Al-qur’an menunjukkan kondisi realistis bahwa ternyata orang yang bertaqwa pun tidaklah sebersih kain putih tanpa noda. Dia juga, pada suatu kondisi, bisa jatuh ke dalam perbuatan keji atau menganiaya dirinya sendiri (sudah tahu salah masih melakukan).
---------
PEDOMAN
KARYA
Sabtu,
18 Mei 2019
Suluh Ramadhan 1440 H – Jalan Menuju Taqwa (11):
Orang Bertaqwa pun Tidaklah Sebersih Kain Putih
Oleh:
Abdul
Rakhim Nanda
(Wakil
Sekretaris Muhammadiyah Sulsel / Wakil Rektor I Unismuh Makassar)
Allah
SWT berfirman yang artinya, “Dan (juga) orang-orang yang apabila mengerjakan
perbuatan keji atau terhadap dosa-dosa mereka.
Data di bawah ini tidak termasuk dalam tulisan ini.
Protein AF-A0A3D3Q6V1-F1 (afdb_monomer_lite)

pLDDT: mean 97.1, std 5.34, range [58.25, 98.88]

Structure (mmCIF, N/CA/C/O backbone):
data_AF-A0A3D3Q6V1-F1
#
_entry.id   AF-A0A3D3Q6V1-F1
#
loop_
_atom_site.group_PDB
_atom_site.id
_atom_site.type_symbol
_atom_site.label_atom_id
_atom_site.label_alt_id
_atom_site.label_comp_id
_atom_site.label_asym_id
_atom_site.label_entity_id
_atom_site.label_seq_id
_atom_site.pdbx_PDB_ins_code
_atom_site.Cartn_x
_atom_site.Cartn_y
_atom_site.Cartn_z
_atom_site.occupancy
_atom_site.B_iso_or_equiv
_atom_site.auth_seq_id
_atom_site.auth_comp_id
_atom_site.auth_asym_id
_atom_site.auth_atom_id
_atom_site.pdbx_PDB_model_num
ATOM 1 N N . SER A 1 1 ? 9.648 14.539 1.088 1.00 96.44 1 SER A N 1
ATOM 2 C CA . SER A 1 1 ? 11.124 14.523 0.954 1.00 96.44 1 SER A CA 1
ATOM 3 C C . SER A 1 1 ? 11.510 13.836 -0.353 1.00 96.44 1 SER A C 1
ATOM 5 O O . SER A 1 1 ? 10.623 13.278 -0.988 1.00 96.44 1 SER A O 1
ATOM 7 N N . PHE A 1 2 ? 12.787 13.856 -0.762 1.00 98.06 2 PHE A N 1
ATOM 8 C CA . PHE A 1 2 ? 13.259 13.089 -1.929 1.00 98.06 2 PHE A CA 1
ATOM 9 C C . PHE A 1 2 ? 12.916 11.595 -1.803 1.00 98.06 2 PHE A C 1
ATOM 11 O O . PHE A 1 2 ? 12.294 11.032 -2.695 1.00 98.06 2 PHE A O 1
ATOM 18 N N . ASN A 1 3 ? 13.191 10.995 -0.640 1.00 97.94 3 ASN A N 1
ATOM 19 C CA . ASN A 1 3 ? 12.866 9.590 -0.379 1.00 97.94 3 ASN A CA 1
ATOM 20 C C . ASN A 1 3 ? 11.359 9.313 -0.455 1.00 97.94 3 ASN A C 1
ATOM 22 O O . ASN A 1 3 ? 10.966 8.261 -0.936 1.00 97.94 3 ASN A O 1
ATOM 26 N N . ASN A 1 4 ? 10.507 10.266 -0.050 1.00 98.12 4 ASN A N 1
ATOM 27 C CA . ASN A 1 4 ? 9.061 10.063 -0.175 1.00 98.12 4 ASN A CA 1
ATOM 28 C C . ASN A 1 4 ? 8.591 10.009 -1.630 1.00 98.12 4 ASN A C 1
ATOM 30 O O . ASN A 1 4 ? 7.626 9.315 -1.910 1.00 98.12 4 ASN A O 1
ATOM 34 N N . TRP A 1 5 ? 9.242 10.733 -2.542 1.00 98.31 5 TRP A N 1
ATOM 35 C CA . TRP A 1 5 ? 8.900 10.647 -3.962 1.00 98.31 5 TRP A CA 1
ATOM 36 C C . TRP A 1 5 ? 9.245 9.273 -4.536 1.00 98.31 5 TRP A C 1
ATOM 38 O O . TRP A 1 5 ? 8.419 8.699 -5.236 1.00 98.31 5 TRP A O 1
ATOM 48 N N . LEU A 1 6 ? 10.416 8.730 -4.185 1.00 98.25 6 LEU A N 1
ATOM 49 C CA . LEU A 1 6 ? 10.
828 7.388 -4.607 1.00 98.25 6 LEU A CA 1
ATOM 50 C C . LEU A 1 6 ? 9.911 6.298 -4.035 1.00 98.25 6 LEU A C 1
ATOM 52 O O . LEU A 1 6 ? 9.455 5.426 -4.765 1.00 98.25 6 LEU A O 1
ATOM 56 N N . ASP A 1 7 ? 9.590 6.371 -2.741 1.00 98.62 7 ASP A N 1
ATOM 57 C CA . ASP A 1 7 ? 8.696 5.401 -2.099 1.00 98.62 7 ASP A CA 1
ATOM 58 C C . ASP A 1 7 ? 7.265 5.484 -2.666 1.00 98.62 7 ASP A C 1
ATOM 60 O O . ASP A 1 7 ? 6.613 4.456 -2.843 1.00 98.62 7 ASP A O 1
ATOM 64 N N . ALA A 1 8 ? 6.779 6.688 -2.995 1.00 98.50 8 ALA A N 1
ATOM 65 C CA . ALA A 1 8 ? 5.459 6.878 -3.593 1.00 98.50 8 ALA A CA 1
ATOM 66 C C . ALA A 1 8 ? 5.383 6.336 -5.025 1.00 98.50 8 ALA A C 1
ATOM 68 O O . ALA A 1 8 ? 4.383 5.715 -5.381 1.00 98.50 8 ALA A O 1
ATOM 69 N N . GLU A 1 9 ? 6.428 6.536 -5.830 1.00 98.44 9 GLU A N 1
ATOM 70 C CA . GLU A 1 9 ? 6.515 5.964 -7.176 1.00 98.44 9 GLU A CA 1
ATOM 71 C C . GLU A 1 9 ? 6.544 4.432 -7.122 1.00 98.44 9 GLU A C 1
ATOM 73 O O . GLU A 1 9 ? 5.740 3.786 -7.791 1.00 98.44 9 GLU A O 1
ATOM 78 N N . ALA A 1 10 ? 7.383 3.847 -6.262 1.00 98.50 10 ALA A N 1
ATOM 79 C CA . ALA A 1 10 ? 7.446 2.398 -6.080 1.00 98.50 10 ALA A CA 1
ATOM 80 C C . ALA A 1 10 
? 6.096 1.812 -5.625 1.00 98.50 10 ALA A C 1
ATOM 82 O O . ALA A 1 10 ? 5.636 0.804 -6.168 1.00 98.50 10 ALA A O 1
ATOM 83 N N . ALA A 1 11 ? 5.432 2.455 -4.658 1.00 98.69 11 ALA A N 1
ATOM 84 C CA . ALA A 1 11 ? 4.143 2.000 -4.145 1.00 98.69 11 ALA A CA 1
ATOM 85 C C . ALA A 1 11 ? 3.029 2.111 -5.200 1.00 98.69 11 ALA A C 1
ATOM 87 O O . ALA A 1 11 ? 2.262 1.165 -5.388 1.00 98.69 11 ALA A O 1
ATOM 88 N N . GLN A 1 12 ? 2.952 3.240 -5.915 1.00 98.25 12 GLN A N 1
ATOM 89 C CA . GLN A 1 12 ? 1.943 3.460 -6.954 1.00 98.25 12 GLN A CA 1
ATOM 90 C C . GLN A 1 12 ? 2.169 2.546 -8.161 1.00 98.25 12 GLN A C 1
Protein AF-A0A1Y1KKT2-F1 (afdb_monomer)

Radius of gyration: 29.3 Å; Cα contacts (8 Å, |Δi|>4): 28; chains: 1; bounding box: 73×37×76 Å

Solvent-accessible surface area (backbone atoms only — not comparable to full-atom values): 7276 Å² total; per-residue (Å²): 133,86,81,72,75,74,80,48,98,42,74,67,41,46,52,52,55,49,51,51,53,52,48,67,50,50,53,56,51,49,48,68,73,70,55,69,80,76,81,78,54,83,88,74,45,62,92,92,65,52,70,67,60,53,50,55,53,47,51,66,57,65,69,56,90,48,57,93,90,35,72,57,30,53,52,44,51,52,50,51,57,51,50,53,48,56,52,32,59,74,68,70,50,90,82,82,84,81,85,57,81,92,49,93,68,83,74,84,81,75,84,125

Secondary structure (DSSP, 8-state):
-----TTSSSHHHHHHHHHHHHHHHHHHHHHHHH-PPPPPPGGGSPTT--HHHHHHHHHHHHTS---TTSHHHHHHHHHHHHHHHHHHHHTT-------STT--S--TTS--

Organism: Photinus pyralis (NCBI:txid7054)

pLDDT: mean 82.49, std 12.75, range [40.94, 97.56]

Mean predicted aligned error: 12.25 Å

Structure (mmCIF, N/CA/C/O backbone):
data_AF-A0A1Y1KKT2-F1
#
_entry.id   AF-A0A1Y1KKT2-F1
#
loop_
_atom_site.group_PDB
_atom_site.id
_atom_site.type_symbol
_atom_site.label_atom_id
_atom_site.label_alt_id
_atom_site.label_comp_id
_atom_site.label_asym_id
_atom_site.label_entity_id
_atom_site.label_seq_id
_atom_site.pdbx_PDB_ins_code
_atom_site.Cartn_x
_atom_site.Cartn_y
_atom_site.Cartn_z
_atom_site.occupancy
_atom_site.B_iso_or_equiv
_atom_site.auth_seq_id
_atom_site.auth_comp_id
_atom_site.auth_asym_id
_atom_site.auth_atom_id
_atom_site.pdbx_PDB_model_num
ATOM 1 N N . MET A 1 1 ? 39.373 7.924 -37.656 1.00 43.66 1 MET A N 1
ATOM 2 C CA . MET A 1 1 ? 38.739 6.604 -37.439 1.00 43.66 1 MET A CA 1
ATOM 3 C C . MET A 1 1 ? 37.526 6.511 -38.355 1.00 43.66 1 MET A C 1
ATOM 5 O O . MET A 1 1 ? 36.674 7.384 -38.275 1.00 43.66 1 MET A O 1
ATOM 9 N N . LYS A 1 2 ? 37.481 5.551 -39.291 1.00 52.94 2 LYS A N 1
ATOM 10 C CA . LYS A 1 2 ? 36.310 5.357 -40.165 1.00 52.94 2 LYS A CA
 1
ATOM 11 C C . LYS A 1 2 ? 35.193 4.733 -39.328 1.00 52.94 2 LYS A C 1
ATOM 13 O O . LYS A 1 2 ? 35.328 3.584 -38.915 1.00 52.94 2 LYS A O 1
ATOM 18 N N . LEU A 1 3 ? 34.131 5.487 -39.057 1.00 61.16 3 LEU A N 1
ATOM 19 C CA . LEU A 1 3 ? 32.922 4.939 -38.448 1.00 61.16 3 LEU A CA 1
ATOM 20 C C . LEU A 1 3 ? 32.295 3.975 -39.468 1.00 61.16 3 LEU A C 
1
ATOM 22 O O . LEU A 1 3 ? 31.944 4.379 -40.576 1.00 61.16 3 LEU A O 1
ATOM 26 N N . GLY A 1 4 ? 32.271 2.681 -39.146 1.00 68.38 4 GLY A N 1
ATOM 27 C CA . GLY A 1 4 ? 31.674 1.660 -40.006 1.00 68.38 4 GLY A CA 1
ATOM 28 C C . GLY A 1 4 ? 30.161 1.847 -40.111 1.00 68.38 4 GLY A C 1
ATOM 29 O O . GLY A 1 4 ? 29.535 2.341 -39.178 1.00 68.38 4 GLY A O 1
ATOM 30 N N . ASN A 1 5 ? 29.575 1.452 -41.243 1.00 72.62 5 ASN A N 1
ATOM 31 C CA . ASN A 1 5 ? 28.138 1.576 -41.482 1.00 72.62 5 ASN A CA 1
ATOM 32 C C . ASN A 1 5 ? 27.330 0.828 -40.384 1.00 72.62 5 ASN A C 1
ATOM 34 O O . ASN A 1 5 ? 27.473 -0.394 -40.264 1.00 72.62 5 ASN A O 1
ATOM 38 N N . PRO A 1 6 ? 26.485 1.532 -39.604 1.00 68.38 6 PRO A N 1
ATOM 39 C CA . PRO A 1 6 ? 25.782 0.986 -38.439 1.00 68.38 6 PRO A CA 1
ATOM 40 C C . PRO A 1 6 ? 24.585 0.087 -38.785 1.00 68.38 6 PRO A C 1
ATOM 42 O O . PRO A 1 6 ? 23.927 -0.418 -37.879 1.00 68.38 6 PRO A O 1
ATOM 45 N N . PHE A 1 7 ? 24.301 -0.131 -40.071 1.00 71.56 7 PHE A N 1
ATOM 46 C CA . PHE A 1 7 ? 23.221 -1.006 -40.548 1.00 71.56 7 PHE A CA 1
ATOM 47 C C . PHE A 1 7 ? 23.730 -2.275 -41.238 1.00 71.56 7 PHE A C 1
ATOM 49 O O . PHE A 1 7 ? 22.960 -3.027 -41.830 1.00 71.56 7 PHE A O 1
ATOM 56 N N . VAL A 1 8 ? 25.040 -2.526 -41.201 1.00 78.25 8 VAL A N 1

Dan siapa lagi yang dapat
mengampuni dosa selain dari pada Allah? Dan mereka tidak meneruskan perbuatan
kejinya itu, sedang mereka mengetahui.” (Ali Imran/3 : 135)
Ayat
135 Surah Ali Imran ini masih merupakan penjelasan sifat dan kebiasaan
orang-orang bertaqwa (muttaqien) yang terdapat di Surah Ali Imran, ayat 133.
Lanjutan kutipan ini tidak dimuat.